A Parametric Family of Polynomial Wavelets for Signal and Image Processing
Mariantonia Cotronei, Woula Themistoclakis, Marc Van Barel
TL;DR
The paper develops a parametric family of polynomial wavelets based on de la Vallée Poussin interpolation on Chebyshev nodes, defined on a bounded interval to naturally handle boundaries and enable fast, DCT-based transforms. It introduces a triadic multiresolution-like structure on $[-1,1]$, along with explicit univariate and tensor-product constructions for signals and images. Through detailed algorithms and normalization strategies, the VP wavelets are applied to denoising and image compression, showing competitive performance against classical wavelets, particularly at higher compression and in low-SNR scenarios.
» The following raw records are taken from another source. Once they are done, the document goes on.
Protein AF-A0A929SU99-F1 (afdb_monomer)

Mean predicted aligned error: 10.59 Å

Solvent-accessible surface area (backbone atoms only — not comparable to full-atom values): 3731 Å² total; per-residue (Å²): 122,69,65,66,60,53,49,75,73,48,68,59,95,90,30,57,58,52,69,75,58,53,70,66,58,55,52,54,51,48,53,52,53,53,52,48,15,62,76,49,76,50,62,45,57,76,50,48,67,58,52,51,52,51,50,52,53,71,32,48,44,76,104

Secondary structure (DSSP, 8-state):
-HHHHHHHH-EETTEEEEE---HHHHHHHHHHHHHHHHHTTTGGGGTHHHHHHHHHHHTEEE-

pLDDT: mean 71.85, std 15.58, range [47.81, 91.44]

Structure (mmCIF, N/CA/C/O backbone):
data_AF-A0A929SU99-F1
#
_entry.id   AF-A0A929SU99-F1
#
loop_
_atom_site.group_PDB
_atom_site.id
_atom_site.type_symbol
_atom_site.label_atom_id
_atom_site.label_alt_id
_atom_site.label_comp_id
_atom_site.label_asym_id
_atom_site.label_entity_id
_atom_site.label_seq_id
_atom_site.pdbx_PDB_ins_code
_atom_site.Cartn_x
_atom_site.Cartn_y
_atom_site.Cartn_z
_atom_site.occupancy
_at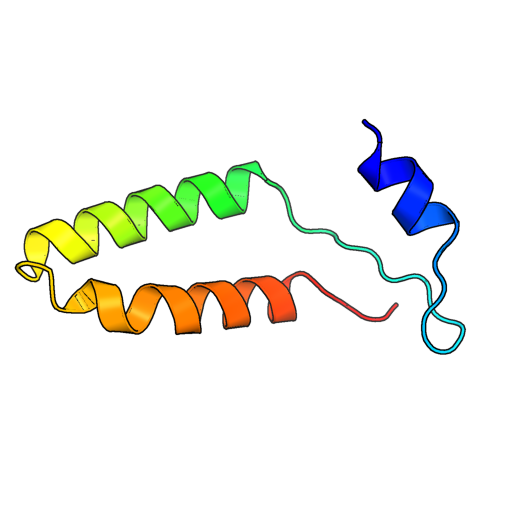om_site.B_iso_or_equiv
_atom_site.auth_seq_id
_atom_site.auth_comp_id
_atom_site.auth_asym_id
_atom_site.auth_atom_id
_atom_site.pdbx_PDB_model_num
ATOM 1 N N . MET A 1 1 ? -9.101 11.092 11.529 1.00 52.16 1 MET A N 1
ATOM 2 C CA . MET A 1 1 ? -9.908 11.414 12.728 1.00 52.16 1 MET A CA 1
ATOM 3 C C . MET A 1 1 ? -11.241 10.659 12.740 1.00 52.16 1 MET A C 1
ATOM 5 O O . MET A 1 1 ? -11.505 10.012 13.735 1.00 52.16 1 MET A O 1
ATOM 9 N N . ILE A 1 2 ? -12.012 10.626 11.643 1.00 54.38 2 ILE A N 1
ATOM 10 C CA . ILE A 1 2 ? -13.308 9.906 11.573 1.00 54.38 2 ILE A CA 1
ATOM 11 C C . ILE A 1 2 ? -13.169 8.369 11.590 1.00 54.38 2 ILE A C 1
ATOM 13 O O . ILE A 1 2 ? -13.902 7.705 12.311 1.00 54.38 2 ILE A O 1
ATOM 17 N N . LYS A 1 3 ? -12.172 7.794 10.900 1.00 49.94 3 LYS A N 1
ATOM 18 C CA . LYS A 1 3 ? -12.005 6.328 10.842 1.00 49.94 3 LYS A CA 1
ATOM 19 C C . LYS A 1 3 ? -11.763 5.655 12.196 1.00 49.94 3 LYS A C 1
ATOM 21 O O . LYS A 1 3 ? -12.223 4.546 12.393 1.00 49.94 3 LYS A O 1
ATOM 26 N N . ARG A 1 4 ? -11.100 6.334 13.142 1.00 51.22 4 ARG A N 1
ATOM 27 C CA . ARG A 1 4 ? -10.804 5.762 14.468 1.00 51.22 4 ARG A CA 1
ATOM 28 C C . ARG A 1 4 ? -12.074 5.502 15.290 1.00 51.22 4 ARG A C 1
ATOM 30 O O . ARG A 1 4 ? -12.091 4.568 16.071 1.00 51.22 4 ARG A O 1
ATOM 37 N N . TRP A 1 5 ? -13.125 6.294 15.072 1.00 59.03 5 TRP A N 1
ATOM 38 C CA . TRP A 1 5 ? -14.422 6.128 15.736 1.00 59.03 5 TRP A CA 1
ATOM 39 C C . TRP A 1 5 ? -15.261 5.003 15.106 1.00 59.03 5 TRP A C 1
ATOM 41 O O . TRP A 1 5 ? -15.981 4.288 15.792 1.00 59.03 5 TRP A O 1
ATOM 51 N N . GLU A 1 6 ? -15.129 4.808 13.795 1.00 53.28 6 GLU A N 1
ATOM 52 C CA . GLU A 1 6 ? -15.862 3.785 13.043 1.00 53.28 6 GLU A CA 1
ATOM 53 C C . GLU A 1 6 ? -15.301 2.371 13.297 1.00 53.28 6 GLU A C 1
ATOM 55 O O . GLU A 1 6 ? -16.061 1.405 13.387 1.00 53.28 6 GLU A O 1
ATOM 60 N N . THR A 1 7 ? -13.983 2.251 13.511 1.00 50.84 7 THR A N 1
ATOM 61 C CA . THR A 1 7 ? -13.330 0.990 13.903 1.00 50.84 7 THR A CA 1
ATOM 62 C C . THR A 1 7 ? -13.630 0.582 15.351 1.00 50.84 7 THR A C 1
ATOM 64 O O . THR A 1 7 ? -13.684 -0.608 15.638 1.00 50.84 7 THR A O 1
ATOM 67 N N . GLU A 1 8 ? -13.877 1.531 16.265 1.00 53.56 8 GLU A N 1
ATOM 68 C CA . GLU A 1 8 ? -14.288 1.222 17.650 1.00 53.56 8 GLU A CA 1
ATOM 69 C C . GLU A 1 8 ? -15.717 0.661 17.746 1.00 53.56 8 GLU A C 1
ATOM 71 O O . GLU A 1 8 ? -16.041 -0.035 18.705 1.00 53.56 8 GLU A O 1
ATOM 76 N N . HIS A 1 9 ? -16.566 0.918 16.746 1.00 52.66 9 HIS A N 1
ATOM 77 C CA . HIS A 1 9 ? -17.963 0.471 16.732 1.00 52.66 9 HIS A CA 1
ATOM 78 C C . HIS A 1 9 ? -18.267 -0.657 15.736 1.00 52.66 9 HIS A C 1
ATOM 80 O O . HIS A 1 9 ? -19.406 -1.128 15.689 1.00 52.66 9 HIS A O 1
ATOM 86 N N . THR A 1 10 ? -17.275 -1.131 14.976 1.00 47.81 10 THR A N 1
ATOM 87 C CA . THR A 1 10 ? -17.464 -2.207 13.993 1.00 47.81 10 THR A CA 1
ATOM 88 C C . THR A 1 10 ? -16.760 -3.478 14.454 1.00 47.81 10 THR A C 1
ATOM 90 O O . THR A 1 10 ? -15.545 -3.617 14.343 1.00 47.81 10 THR A O 1
ATOM 93 N N . TYR A 1 11 ? -17.548 -4.425 14.959 1.00 51.38 11 TYR A N 1
ATOM 94 C CA . TYR A 1 11 ? -17.096 -5.765 15.324 1.00 51.38 11 TYR A CA 1
ATOM 95 C C . TYR A 1 11 ? -17.394 -6.732 14.177 1.00 51.38 11 TYR A C 1
ATOM 97 O O . TYR A 1 11 ? -18.546 -6.856 13.760 1.00 51.38 11 TYR A O 1
ATOM 105 N N . ILE A 1 12 ? -16.378 -7.448 13.693 1.00 54.62 12 ILE A N 1
ATOM 106 C CA . ILE A 1 12 ? -16.550 -8.563 12.754 1.00 54.62 12 ILE A CA 1
ATOM 107 C C . ILE A 1 12 ? -16.223 -9.848 13.522 1.00 54.62 12 ILE A C 1
ATOM 109 O O . ILE A 1 12 ? -15.164 -9.963 14.128 1.00 54.62 12 ILE A O 1
ATOM 113 N N . GLU A 1 13 ? -17.177 -10.782 13.574 1.00 49.81 13 GLU A N 1
ATOM 114 C CA . GLU A 1 13 ? -17.046 -12.084 14.261 1.00 49.81 13 GLU A CA 1
ATOM 115 C C . GLU A 1 13 ? -16.635 -12.018 15.749 1.00 49.81 13 GLU A C 1
ATOM 117 O O . GLU A 1 13 ? -15.934 -12.887 16.263 1.00 49.81 13 GLU A O 1
ATOM 122 N N . GLY A 1 14 ? -17.083 -10.988 16.479 1.00 51.88 14 GLY A N 1
ATOM 123 C CA . GLY A 1 14 ? -16.820 -10.857 17.920 1.00 51.88 14 GLY A CA 1
ATOM 124 C C . GLY A 1 14 ? -15.373 -10.498 18.272 1.00 51.88 14 GLY A C 1
ATOM 125 O O . GLY A 1 14 ? -15.026 -10.477 19.452 1.00 51.88 14 GLY A O 1
ATOM 126 N N . LYS A 1 15 ? -14.545 -10.181 17.271 1.00 50.31 15 LYS A N 1
ATOM 127 C CA . LYS A 1 15 ? -13.169 -9.728 17.453 1.00 50.31 15 LYS A CA 1
ATOM 128 C C . LYS A 1 15 ? -13.006 -8.317 16.907 1.00 50.31 15 LYS A C 1
ATOM 130 O O . LYS A 1 15 ? -13.498 -7.986 15.829 1.00 50.31 15 LYS A O 1
ATOM 135 N N . GLN A 1 16 ? -12.356 -7.463 17.687 1.00 53.38 16 GLN A N 1
ATOM 136 C CA . GLN A 1 16 ? -12.034 -6.112 17.253 1.00 53.38 16 GLN A CA 1
ATOM 137 C C . GLN A 1 16 ? -10.988 -6.215 16.138 1.00 53.38 16 GLN A C 1
ATOM 139 O O . GLN A 1 16 ? -9.942 -6.834 16.319 1.00 53.38 16 GLN A O 1
ATOM 144 N N . LEU A 1 17 ? -11.292 -5.654 14.969 1.00 53.69 17 LEU A N 1
ATOM 145 C CA . LEU A 1 17 ? -10.312 -5.521 13.897 1.00 53.69 17 LEU A CA 1
ATOM 146 C C . LEU A 1 17 ? -9.372 -4.383 14.275 1.00 53.69 17 LEU A C 1
ATOM 148 O O . LEU A 1 17 ? -9.701 -3.207 14.108 1.00 53.69 17 LEU A O 1
ATOM 152 N N . GLU A 1 18 ? -8.216 -4.731 14.825 1.00 54.81 18 GLU A N 1
ATOM 153 C CA . GLU A 1 18 ? -7.166 -3.761 15.077 1.00 54.81 18 GLU A CA 1
ATOM 154 C C . GLU A 1 18 ? -6.373 -3.581 13.784 1.00 54.81 18 GLU A C 1
ATOM 156 O O . GLU A 1 18 ? -5.539 -4.398 13.402 1.00 54.81 18 GLU A O 1
ATOM 161 N N . PHE A 1 19 ? -6.685 -2.510 13.058 1.00 57.53 19 PHE A N 1
ATOM 162 C CA . PHE A 1 19 ? -5.856 -2.088 11.940 1.00 57.53 19 PHE A CA 1
ATOM 163 C C . PHE A 1 19 ? -4.611 -1.402 12.508 1.00 57.53 19 PHE A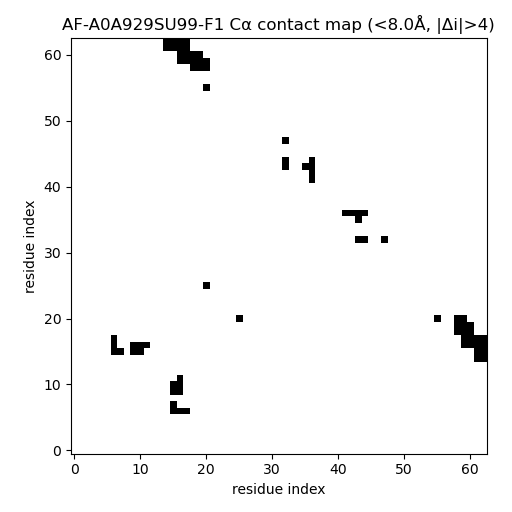 C 1
ATOM 165 O O . PHE A 1 19 ? -4.580 -0.182 12.679 1.00 57.53 19 PHE A O 1
ATOM 172 N N . THR A 1 20 ? -3.582 -2.190 12.815 1.00 60.47 20 THR A N 1
ATOM 173 C CA . THR A 1 20 ? -2.268 -1.707 13.272 1.00 60.47 20 THR A CA 1
ATOM 174 C C . TH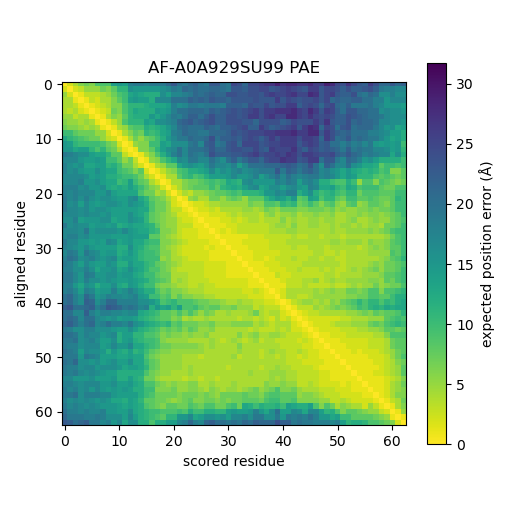R A 1 20 ? -1.408 -1.196 12.105 1.00 60.47 20 THR A C 1
ATOM 176 O O . THR A 1 20 ? -0.189 -1.109 12.208 1.00 60.47 20 THR A O 1
ATOM 179 N N . GLY A 1 21 ? -2.020 -0.869 10.963 1.00 59.66 21 GLY A N 1
ATOM 180 C CA . GLY A 1 21 ? -1.310 -0.349 9.800 1.00 59.66 21 GLY A CA 1
ATOM 181 C C . GLY A 1 21 ? -0.891 1.103 10.010 1.00 59.66 21 GLY A C 1
ATOM 182 O O . GLY A 1 21 ? -1.735 2.004 10.024 1.00 59.66 21 GLY A O 1
ATOM 183 N N . ASP A 1 22 ? 0.415 1.346 10.124 1.00 72.31 22 ASP A N 1
ATOM 184 C CA . ASP A 1 22 ? 0.950 2.704 10.174 1.00 72.31 22 ASP A CA 1
ATOM 185 C C . ASP A 1 22 ? 0.868 3.347 8.772 1.00 72.31 22 ASP A C 1
ATOM 187 O O . ASP A 1 22 ? 1.428 2.819 7.800 1.00 72.31 22 ASP A O 1
ATOM 191 N N . PRO A 1 23 ? 0.180 4.494 8.612 1.00 69.00 23 PRO A N 1
ATOM 192 C CA . PRO A 1 23 ? 0.084 5.170 7.320 1.00 69.00 23 PRO A CA 1
ATOM 193 C C . PRO A 1 23 ? 1.454 5.599 6.760 1.00 69.00 23 PRO A C 1
ATOM 195 O O . PRO A 1 23 ? 1.598 5.737 5.542 1.00 69.00 23 PRO A O 1
ATOM 198 N N . PHE A 1 24 ? 2.472 5.773 7.610 1.00 74.75 24 PHE A N 1
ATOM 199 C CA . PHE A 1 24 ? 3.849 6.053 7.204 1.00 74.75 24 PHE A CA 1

The work highlights practical benefits such as boundary handling and reduced decomposition depth, while noting non-orthogonality and proposing directions for improved energy normalization and broader applications.
Abstract
This paper investigates the potential applications of a parametric family of polynomial wavelets that has been recently introduced starting from de la Vallée Poussin (VP) interpolation at Chebyshev nodes. Unlike classical wavelets, which are constructed on the real line, these VP wavelets are defined on a bounded interval, offering the advantage of handling boundaries naturally while maintaining computational efficiency. In addition, the structure of these wavelets enables the use of fast algorithms for decomposition and reconstruction. Furthermore, the flexibility offered by a free parameter allows a better control of localized singularities, such as edges in images. On the basis of previous theoretical foundations, we show the effectiveness of the VP wavelets for basic signal denoising and image compression, emphasizing their potential for more advanced signal and image processing tasks.